**WHAT THE TASK REQUIRES:**
Without including any images, reproduce each entry exactly.

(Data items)
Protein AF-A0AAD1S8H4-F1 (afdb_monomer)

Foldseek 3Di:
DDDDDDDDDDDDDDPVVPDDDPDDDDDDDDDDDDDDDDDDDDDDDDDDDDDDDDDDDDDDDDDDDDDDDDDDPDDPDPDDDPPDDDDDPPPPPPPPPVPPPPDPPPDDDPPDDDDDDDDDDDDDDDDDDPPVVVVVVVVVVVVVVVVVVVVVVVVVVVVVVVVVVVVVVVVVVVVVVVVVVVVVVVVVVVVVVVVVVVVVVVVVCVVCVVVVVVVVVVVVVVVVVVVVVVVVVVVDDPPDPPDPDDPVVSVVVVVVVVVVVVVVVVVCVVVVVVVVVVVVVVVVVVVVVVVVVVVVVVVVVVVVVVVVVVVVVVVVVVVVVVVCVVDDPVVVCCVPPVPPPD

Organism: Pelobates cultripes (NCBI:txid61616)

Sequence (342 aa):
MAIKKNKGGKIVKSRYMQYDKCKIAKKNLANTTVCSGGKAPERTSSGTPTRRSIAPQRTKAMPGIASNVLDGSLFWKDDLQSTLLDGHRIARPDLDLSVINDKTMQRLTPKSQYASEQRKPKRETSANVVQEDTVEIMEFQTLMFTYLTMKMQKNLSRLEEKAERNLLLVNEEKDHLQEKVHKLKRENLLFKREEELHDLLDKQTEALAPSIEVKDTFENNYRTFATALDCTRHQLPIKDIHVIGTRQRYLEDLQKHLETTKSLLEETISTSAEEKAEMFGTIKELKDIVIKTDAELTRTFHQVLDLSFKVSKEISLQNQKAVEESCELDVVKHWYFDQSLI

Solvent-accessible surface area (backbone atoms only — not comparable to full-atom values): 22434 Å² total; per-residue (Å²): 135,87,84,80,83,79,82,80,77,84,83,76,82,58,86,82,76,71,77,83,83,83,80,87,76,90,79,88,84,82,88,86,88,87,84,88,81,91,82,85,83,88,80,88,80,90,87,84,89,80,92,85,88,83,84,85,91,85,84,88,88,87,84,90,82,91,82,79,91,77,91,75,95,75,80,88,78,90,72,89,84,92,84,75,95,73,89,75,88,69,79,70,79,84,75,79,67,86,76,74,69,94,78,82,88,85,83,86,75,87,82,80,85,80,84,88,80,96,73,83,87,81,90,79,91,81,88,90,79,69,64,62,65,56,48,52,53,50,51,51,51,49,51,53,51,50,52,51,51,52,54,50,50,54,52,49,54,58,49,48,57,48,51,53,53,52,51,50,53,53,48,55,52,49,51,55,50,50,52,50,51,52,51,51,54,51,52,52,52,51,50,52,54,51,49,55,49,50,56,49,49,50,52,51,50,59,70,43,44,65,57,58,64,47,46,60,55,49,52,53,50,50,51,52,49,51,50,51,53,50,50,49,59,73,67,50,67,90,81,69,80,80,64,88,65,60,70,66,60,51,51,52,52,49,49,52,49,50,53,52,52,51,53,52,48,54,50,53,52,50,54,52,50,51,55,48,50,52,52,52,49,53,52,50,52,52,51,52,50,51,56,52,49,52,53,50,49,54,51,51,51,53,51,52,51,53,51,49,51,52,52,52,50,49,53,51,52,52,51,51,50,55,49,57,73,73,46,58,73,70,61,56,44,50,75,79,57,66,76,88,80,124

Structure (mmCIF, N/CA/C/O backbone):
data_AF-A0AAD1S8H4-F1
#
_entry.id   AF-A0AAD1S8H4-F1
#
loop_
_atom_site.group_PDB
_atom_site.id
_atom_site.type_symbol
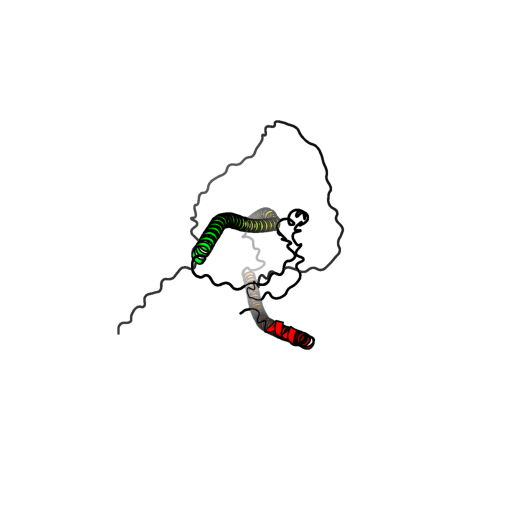_atom_site.label_atom_id
_atom_site.label_alt_id
_atom_site.label_comp_id
_atom_site.label_asym_id
_atom_site.label_entity_id
_atom_site.label_seq_id
_atom_site.pdbx_PDB_ins_code
_atom_site.Cartn_x
_atom_site.Cartn_y
_atom_site.Cartn_z
_atom_site.occupancy
_atom_site.B_iso_or_equiv
_atom_site.auth_seq_id
_atom_site.auth_comp_id
_atom_site.auth_asym_id
_atom_site.auth_atom_id
_atom_site.pdbx_PDB_model_num
ATOM 1 N N . MET A 1 1 ? 45.251 24.900 36.633 1.00 41.78 1 MET A N 1
ATOM 2 C CA . MET A 1 1 ? 44.946 24.085 35.436 1.00 41.78 1 MET A CA 1
ATOM 3 C C . MET A 1 1 ? 43.599 24.516 34.881 1.00 41.78 1 MET A C 1
ATOM 5 O O . MET A 1 1 ? 42.599 24.391 35.573 1.00 41.78 1 MET A O 1
ATOM 9 N N . ALA A 1 2 ? 43.585 25.105 33.686 1.00 39.34 2 ALA A N 1
ATOM 10 C CA . ALA A 1 2 ? 42.374 25.589 33.029 1.00 39.34 2 ALA A CA 1
ATOM 11 C C . ALA A 1 2 ? 41.687 24.440 32.273 1.00 39.34 2 ALA A C 1
ATOM 13 O O . ALA A 1 2 ? 42.296 23.836 31.391 1.00 39.34 2 ALA A O 1
ATOM 14 N N . ILE A 1 3 ? 40.427 24.143 32.604 1.00 43.84 3 ILE A N 1
ATOM 15 C CA . ILE A 1 3 ? 39.627 23.135 31.897 1.00 43.84 3 ILE A CA 1
ATOM 16 C C . ILE A 1 3 ? 38.884 23.825 30.747 1.00 43.84 3 ILE A C 1
ATOM 18 O O . ILE A 1 3 ? 38.047 24.707 30.938 1.00 43.84 3 ILE A O 1
ATOM 22 N N . LYS A 1 4 ? 39.256 23.429 29.530 1.00 48.94 4 LYS A N 1
ATOM 23 C CA . LYS A 1 4 ? 38.776 23.932 28.240 1.00 48.94 4 LYS A CA 1
ATOM 24 C C . LYS A 1 4 ? 37.316 23.493 28.026 1.00 48.94 4 LYS A C 1
ATOM 26 O O . LYS A 1 4 ? 37.030 22.301 28.013 1.00 48.94 4 LYS A O 1
ATOM 31 N N . LYS A 1 5 ? 36.387 24.440 27.843 1.00 51.34 5 LYS A N 1
ATOM 32 C CA . LYS A 1 5 ? 34.994 24.148 27.447 1.00 51.34 5 LYS A CA 1
ATOM 33 C C . LYS A 1 5 ? 34.953 23.720 25.975 1.00 51.34 5 LYS A C 1
ATOM 35 O O . LYS A 1 5 ? 35.289 24.515 25.096 1.00 51.34 5 LYS A O 1
ATOM 40 N N . ASN A 1 6 ? 34.523 22.488 25.707 1.00 50.78 6 ASN A N 1
ATOM 41 C CA . ASN A 1 6 ? 34.266 22.009 24.349 1.00 50.78 6 ASN A CA 1
ATOM 42 C C . ASN A 1 6 ? 32.988 22.647 23.784 1.00 50.78 6 ASN A C 1
ATOM 44 O O . ASN A 1 6 ? 31.964 22.748 24.458 1.00 50.78 6 ASN A O 1
ATOM 48 N N . LYS A 1 7 ? 33.077 23.103 22.531 1.00 50.41 7 LYS A N 1
ATOM 49 C CA . LYS A 1 7 ? 31.988 23.721 21.768 1.00 50.41 7 LYS A CA 1
ATOM 50 C C . LYS A 1 7 ? 30.949 22.650 21.413 1.00 50.41 7 LYS A C 1
ATOM 52 O O . LYS A 1 7 ? 31.293 21.657 20.780 1.00 50.41 7 LYS A O 1
ATOM 57 N N . GLY A 1 8 ? 29.699 22.856 21.828 1.00 46.19 8 GLY A N 1
ATOM 58 C CA . GLY A 1 8 ? 28.573 21.975 21.510 1.00 46.19 8 GLY A CA 1
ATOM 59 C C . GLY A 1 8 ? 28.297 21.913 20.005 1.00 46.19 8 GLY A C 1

**FINAL ANSWER:**
Protein AF-A0AAD1S8H4-F1 (afdb_monomer)

Foldseek 3Di:
DDDDDDDDDDDDDDPVVPDDDPDDDDDDDDDDDDDDDDDDDDDDDDDDDDDDDDDDDDDDDDDDDDDDDDDDPDDPDPDDDPPDDDDDPPPPPPPPPVPPPPDPPPDDDPPDDDDDDDDDDDDDDDDDDPPVVVVVVVVVVVVVVVVVVVVVVVVVVVVVVVVVVVVVVVVVVVVVVVVVVVVVVVVVVVVVVVVVVVVVVVVVCVVCVVVVVVVVVVVVVVVVVVVVVVVVVVVDDPPDPPDPDDPVVSVVVVVVVVVVVVVVVVVCVVVVVVVVVVVVVVVVVVVVVVVVVVVVVVVVVVVVVVVVVVVVVVVVVVVVVVVCVVDDPVVVCCVPPVPPPD

Organism: Pelobates cultripes (NCBI:txid61616)

Sequence (342 aa):
MAIKKNKGGKIVKSRYMQYDKCKIAKKNLANTTVCSGGKAPERTSSGTPTRRSIAPQRTKAMPGIASNVLDGSLFWKDDLQSTLLDGHRIARPDLDLSVINDKTMQRLTPKSQYASEQRKPKRETSANVVQEDTVEIMEFQTLMFTYLTMKMQKNLSRLEEKAERNLLLVNEEKDHLQEKVHKLKRENLLFKREEELHDLLDKQTEALAPSIEVKDTFENNYRTFATALDCTRHQLPIKDIHVIGTRQRYLEDLQKHLETTKSLLEETISTSAEEKAEMFGTIKELKDIVIKTDAELTRTFHQVLDLSFKVSKEISLQNQKAVEESCELDVVKHWYFDQSLI

Solvent-accessible surface area (backbone atoms only — not comparable to full-atom values): 22434 Å² total; per-residue (Å²): 135,87,84,80,83,79,82,80,77,84,83,76,82,58,86,82,76,71,77,83,83,83,80,87,76,90,79,88,84,82,88,86,88,87,84,88,81,91,82,85,83,88,80,88,80,90,87,84,89,80,92,85,88,83,84,85,91,85,84,88,88,87,84,90,82,91,82,79,91,77,91,75,95,75,80,88,78,90,72,89,84,92,84,75,95,73,89,75,88,69,79,70,79,84,75,79,67,86,76,74,69,94,78,82,88,85,83,86,75,87,82,80,85,80,84,88,80,96,73,83,87,81,90,79,91,81,88,90,79,69,64,62,65,56,48,52,53,50,51,51,51,49,51,53,51,50,52,51,51,52,54,50,50,54,52,49,54,58,49,48,57,48,51,53,53,52,51,50,53,53,48,55,52,49,51,55,50,50,52,50,51,52,51,51,54,51,52,52,52,51,50,52,54,51,49,55,49,50,56,49,49,50,52,51,50,59,70,43,44,65,57,58,64,47,46,60,55,49,52,53,50,50,51,52,49,51,50,51,53,50,50,49,59,73,67,50,67,90,81,69,80,80,64,88,65,60,70,66,60,51,51,52,52,49,49,52,49,50,53,52,52,51,53,52,48,54,50,53,52,50,54,52,50,51,55,48,50,52,52,52,49,53,52,50,52,52,51,52,50,51,56,52,49,52,53,50,49,54,51,51,51,53,51,52,51,53,51,49,51,52,52,52,50,49,53,51,52,52,51,51,50,55,49,57,73,73,46,58,73,70,61,56,44,50,75,79,57,66,76,88,80,124

Structure (mmCIF, N/CA/C/O backbone):
data_AF-A0AAD1S8H4-F1
#
_entry.id   AF-A0AAD1S8H4-F1
#
loop_
_atom_site.group_PDB
_atom_site.id
_atom_site.type_symbol
_atom_site.label_atom_id
_atom_site.label_alt_id
_atom_site.label_comp_id
_atom_site.label_asym_id
_atom_site.label_entity_id
_atom_site.label_seq_id
_atom_site.pdbx_PDB_ins_code
_atom_site.Cartn_x
_atom_site.Cartn_y
_atom_site.Cartn_z
_atom_site.occupancy
_atom_site.B_iso_or_equiv
_atom_site.auth_seq_id
_atom_site.auth_comp_id
_atom_site.auth_asym_id
_atom_site.auth_atom_id
_atom_site.pdbx_PDB_model_num
ATOM 1 N N . MET A 1 1 ? 45.251 24.900 36.633 1.00 41.78 1 MET A N 1
ATOM 2 C CA . MET A 1 1 ? 44.946 24.085 35.436 1.00 41.78 1 MET A CA 1
ATOM 3 C C . MET A 1 1 ? 43.599 24.516 34.881 1.00 41.78 1 MET A C 1
ATOM 5 O O . MET A 1 1 ? 42.599 24.391 35.573 1.00 41.78 1 MET A O 1
ATOM 9 N N . ALA A 1 2 ? 43.585 25.105 33.686 1.00 39.34 2 ALA A N 1
ATOM 10 C CA . ALA A 1 2 ? 42.374 25.589 33.029 1.00 39.34 2 ALA A CA 1
ATOM 11 C C . ALA A 1 2 ? 41.687 24.440 32.273 1.00 39.34 2 ALA A C 1
ATOM 13 O O . ALA A 1 2 ? 42.296 23.836 31.391 1.00 39.34 2 ALA A O 1
ATOM 14 N N . ILE A 1 3 ? 40.427 24.143 32.604 1.00 43.84 3 ILE A N 1
ATOM 15 C CA . ILE A 1 3 ? 39.627 23.135 31.897 1.00 43.84 3 ILE A CA 1
ATOM 16 C C . ILE A 1 3 ? 38.884 23.825 30.747 1.00 43.84 3 ILE A C 1
ATOM 18 O O . ILE A 1 3 ? 38.047 24.707 30.938 1.00 43.84 3 ILE A O 1
ATOM 22 N N . LYS A 1 4 ? 39.256 23.429 29.530 1.00 48.94 4 LYS A N 1
ATOM 23 C CA . LYS A 1 4 ? 38.776 23.932 28.240 1.00 48.94 4 LYS A CA 1
ATOM 24 C C . LYS A 1 4 ? 37.316 23.493 28.026 1.00 48.94 4 LYS A C 1
ATOM 26 O O . LYS A 1 4 ? 37.030 22.301 28.013 1.00 48.94 4 LYS A O 1
ATOM 31 N N . LYS A 1 5 ? 36.387 24.440 27.843 1.00 51.34 5 LYS A N 1
ATOM 32 C CA . LYS A 1 5 ? 34.994 24.148 27.447 1.00 51.34 5 LYS A CA 1
ATOM 33 C C . LYS A 1 5 ? 34.953 23.720 25.975 1.00 51.34 5 LYS A C 1
ATOM 35 O O . LYS A 1 5 ? 35.289 24.515 25.096 1.00 51.34 5 LYS A O 1
ATOM 40 N N . ASN A 1 6 ? 34.523 22.488 25.707 1.00 50.78 6 ASN A N 1
ATOM 41 C CA . ASN A 1 6 ? 34.266 22.009 24.349 1.00 50.78 6 ASN A CA 1
ATOM 42 C C . ASN A 1 6 ? 32.988 22.647 23.784 1.00 50.78 6 ASN A C 1
ATOM 44 O O . ASN A 1 6 ? 31.964 22.748 24.458 1.00 50.78 6 ASN A O 1
ATOM 48 N N . LYS A 1 7 ? 33.077 23.103 22.531 1.00 50.41 7 LYS A N 1
ATOM 49 C CA . LYS A 1 7 ? 31.988 23.721 21.768 1.00 50.41 7 LYS A CA 1
ATOM 50 C C . LYS A 1 7 ? 30.949 22.650 21.413 1.00 50.41 7 LYS A C 1
ATOM 52 O O . LYS A 1 7 ? 31.293 21.657 20.780 1.00 50.41 7 LYS A O 1
ATOM 57 N N . GLY A 1 8 ? 29.699 22.856 21.828 1.00 46.19 8 GLY A N 1
ATOM 58 C CA . GLY A 1 8 ? 28.573 21.975 21.510 1.00 46.19 8 GLY A CA 1
ATOM 59 C C . GLY A 1 8 ? 28.297 21.913 20.005 1.00 46.19 8 GLY A C 1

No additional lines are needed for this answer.